Suppose that \(|A|=m\) and \(|B|=n .\) Find the following cardinalities. $$ |\mathscr{P}(\mathscr{P}(\mathscr{P}(A \times \varnothing)))| $$

Short answer

The cardinality of the given set is 2.

Step-by-step solution

Simplify A x ∅

The first step is to simplify \(A \times \varnothing\). The Cartesian product of any set with the empty set is the empty set. Therefore, \(A \times \varnothing = \varnothing\).

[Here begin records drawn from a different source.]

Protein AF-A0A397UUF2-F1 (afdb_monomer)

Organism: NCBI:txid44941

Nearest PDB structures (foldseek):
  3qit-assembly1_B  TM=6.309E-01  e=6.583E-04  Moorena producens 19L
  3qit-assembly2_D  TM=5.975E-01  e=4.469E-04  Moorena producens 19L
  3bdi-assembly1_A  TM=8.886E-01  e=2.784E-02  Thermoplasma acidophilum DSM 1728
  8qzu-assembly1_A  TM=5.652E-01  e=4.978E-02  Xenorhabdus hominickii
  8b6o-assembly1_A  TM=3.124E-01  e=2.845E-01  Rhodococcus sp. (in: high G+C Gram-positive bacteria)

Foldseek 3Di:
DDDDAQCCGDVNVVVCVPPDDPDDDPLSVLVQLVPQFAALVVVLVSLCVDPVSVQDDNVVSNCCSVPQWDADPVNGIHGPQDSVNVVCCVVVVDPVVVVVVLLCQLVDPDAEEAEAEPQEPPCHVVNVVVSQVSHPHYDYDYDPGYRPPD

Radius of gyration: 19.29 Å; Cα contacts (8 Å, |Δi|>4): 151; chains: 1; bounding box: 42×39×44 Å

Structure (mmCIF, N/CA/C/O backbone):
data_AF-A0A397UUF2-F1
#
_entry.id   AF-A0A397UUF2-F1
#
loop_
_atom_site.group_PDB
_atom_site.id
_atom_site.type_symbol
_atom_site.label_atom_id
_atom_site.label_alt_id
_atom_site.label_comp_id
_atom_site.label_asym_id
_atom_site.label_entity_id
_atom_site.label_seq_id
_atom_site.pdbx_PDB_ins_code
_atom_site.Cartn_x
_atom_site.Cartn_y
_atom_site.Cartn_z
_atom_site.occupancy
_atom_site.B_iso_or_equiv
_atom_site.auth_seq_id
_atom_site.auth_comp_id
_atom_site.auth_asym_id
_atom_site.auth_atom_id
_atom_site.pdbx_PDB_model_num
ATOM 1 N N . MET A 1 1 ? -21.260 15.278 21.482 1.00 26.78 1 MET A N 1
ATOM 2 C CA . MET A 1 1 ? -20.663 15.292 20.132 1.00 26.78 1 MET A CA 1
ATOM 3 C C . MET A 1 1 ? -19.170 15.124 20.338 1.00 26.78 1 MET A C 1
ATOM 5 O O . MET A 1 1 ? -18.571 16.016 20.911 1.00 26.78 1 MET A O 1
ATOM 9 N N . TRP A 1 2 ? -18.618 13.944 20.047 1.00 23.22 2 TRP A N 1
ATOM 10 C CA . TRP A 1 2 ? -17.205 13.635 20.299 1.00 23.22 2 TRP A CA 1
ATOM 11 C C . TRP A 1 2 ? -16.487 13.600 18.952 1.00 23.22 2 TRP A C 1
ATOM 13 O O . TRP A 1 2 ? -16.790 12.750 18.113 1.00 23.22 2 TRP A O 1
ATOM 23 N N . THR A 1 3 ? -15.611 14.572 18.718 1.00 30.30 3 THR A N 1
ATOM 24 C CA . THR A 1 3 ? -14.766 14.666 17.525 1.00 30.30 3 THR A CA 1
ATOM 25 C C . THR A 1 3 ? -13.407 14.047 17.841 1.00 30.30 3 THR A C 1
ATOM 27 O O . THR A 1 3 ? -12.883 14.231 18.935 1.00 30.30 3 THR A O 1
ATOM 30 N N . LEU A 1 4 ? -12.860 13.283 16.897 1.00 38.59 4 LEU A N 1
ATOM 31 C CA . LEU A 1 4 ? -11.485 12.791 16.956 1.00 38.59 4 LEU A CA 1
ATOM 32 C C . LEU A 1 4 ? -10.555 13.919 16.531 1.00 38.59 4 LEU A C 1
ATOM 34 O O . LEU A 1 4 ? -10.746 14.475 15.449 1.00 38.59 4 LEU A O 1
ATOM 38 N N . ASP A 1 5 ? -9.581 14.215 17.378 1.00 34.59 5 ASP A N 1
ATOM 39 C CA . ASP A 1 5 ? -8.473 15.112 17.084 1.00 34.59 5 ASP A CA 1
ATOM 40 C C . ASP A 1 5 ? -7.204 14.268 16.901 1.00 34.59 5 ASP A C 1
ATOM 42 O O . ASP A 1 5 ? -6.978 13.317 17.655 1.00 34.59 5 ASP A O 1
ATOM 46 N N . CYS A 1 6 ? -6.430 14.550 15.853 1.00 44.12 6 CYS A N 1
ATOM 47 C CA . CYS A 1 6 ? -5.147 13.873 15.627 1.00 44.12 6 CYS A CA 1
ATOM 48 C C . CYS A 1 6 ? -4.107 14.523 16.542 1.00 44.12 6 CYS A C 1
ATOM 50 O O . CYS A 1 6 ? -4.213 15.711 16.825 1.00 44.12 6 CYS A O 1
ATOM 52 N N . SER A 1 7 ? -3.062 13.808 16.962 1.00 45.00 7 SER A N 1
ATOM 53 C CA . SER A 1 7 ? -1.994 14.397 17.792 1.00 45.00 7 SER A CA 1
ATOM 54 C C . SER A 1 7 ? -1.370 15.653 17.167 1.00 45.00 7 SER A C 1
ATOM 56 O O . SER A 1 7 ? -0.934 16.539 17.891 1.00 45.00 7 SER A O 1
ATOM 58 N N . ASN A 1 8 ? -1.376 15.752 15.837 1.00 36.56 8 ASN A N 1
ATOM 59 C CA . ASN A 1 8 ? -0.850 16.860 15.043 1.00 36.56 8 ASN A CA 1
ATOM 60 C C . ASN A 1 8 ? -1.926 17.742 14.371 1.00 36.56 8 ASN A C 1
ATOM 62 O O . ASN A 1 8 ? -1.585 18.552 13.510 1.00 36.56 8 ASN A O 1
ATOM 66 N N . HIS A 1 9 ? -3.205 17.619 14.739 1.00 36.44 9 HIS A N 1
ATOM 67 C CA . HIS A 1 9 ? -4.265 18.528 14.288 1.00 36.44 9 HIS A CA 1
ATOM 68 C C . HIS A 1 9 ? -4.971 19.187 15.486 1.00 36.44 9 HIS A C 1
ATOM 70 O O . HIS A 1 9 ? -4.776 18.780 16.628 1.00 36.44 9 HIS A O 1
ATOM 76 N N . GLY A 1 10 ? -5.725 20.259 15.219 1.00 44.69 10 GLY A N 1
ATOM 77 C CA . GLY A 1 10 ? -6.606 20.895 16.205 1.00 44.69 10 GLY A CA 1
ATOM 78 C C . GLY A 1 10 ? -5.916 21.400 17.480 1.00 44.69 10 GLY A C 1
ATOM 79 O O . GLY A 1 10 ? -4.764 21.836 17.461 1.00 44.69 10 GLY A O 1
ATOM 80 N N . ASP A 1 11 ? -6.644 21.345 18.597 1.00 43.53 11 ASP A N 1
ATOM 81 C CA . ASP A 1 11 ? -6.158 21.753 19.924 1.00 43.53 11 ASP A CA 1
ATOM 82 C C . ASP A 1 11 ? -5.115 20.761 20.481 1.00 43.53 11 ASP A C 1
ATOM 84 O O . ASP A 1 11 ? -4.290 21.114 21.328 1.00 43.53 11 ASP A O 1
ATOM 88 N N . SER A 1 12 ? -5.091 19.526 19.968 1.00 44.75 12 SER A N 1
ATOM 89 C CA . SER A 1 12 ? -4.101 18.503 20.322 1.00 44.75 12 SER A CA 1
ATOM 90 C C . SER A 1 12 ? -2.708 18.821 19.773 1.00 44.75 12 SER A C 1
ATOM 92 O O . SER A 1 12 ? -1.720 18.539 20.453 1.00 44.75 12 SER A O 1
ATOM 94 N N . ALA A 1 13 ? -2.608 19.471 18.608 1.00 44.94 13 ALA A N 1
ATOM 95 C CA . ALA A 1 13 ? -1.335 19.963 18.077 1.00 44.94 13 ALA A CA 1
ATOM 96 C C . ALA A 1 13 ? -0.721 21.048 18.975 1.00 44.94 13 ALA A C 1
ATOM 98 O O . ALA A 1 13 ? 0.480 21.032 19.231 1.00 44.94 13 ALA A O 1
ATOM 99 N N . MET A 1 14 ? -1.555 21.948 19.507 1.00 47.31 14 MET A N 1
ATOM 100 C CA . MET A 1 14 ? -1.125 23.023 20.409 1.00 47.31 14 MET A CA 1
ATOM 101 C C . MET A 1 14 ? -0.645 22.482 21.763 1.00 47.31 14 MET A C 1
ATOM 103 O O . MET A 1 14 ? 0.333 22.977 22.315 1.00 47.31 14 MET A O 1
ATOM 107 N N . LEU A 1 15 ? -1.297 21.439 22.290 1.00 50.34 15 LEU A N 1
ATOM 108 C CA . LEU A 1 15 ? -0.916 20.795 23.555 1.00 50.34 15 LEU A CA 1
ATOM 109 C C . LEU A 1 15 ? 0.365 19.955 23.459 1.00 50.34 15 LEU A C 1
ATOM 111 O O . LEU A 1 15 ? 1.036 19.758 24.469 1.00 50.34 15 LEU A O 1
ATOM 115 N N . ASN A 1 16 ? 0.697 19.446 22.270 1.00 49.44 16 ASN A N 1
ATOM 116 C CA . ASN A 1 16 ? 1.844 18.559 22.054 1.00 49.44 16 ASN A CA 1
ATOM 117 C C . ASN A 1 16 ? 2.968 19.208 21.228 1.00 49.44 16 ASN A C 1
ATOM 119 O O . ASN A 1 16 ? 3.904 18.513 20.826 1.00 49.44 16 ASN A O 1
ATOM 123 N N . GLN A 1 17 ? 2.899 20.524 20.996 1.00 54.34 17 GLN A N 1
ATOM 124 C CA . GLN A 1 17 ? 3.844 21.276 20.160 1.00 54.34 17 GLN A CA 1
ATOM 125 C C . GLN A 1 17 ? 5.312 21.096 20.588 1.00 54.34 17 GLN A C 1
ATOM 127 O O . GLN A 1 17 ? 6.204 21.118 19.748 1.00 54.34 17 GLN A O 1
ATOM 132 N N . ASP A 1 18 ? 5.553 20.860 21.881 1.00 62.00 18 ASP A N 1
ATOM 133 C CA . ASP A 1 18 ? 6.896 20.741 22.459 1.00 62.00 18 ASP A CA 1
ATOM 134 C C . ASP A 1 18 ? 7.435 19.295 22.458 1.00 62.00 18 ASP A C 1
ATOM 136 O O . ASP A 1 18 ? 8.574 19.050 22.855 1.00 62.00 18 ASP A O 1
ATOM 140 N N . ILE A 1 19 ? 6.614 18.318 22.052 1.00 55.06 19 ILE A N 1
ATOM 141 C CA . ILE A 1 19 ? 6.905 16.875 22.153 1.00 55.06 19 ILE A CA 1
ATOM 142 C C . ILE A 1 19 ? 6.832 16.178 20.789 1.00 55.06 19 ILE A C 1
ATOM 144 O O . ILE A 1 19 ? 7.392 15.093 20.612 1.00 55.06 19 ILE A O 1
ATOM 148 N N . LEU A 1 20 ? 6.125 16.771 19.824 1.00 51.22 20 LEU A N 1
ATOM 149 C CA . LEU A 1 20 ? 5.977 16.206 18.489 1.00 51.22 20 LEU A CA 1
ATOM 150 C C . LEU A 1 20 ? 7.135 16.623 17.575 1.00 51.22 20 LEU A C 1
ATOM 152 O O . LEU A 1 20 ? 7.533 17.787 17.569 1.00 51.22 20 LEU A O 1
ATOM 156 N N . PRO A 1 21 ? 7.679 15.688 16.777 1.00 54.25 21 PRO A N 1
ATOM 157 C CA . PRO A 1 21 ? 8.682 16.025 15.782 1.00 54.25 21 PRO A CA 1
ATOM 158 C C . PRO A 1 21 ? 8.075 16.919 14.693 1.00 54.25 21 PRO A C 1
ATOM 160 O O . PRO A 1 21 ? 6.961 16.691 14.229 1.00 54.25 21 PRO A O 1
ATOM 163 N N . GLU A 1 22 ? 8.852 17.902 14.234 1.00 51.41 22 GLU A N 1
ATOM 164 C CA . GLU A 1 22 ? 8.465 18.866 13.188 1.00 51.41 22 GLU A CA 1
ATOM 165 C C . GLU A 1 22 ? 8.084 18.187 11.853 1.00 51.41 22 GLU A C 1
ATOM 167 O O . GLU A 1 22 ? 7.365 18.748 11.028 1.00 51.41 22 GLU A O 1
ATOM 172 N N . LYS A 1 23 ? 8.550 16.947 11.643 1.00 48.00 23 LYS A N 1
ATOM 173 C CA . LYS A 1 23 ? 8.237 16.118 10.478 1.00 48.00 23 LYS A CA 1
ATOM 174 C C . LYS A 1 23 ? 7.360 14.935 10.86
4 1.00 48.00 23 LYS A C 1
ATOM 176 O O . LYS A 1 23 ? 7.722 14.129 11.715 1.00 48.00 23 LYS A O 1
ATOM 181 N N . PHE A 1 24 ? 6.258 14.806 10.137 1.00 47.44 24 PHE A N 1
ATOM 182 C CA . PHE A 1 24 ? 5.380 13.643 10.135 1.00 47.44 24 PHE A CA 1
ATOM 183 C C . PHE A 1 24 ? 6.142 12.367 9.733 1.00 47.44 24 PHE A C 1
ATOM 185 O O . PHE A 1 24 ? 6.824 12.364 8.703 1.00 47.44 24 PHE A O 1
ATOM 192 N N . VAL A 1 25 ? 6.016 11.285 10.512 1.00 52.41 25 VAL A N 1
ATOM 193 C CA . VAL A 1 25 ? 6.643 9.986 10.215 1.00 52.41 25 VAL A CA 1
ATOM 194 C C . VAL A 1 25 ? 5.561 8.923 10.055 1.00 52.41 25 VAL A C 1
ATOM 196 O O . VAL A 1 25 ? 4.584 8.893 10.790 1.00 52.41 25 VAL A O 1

Simplify the above output within ∅

The next step is to work out Power set of \( \mathscr{P}(\varnothing)\). The power set of an empty set is a set that contains the empty set, therefore \( \mathscr{P}(\varnothing) = \{ \varnothing \}\).

Simplify ∅ within power set

The third step is to find the power set of \(\mathscr{P}(\{\varnothing\})\). The power set of a set that only contains the empty set is a set that contains the empty set and the set itself, therefore \(\mathscr{P}(\{\varnothing\}) = \{\varnothing, \{\varnothing\}\}\).

Find the cardinality

Lastly, calculate the cardinality of the final power set \(\mathscr{P}(\{\varnothing, \{\varnothing\}\})\). The cardinality of a set is the number of elements in the set. The set \(\{\varnothing, \{\varnothing\}\}\) has two elements, so its cardinality is 2. Therefore, \(|\mathscr{P}(\mathscr{P}(\mathscr{P}(A \times \varnothing)))|=2\).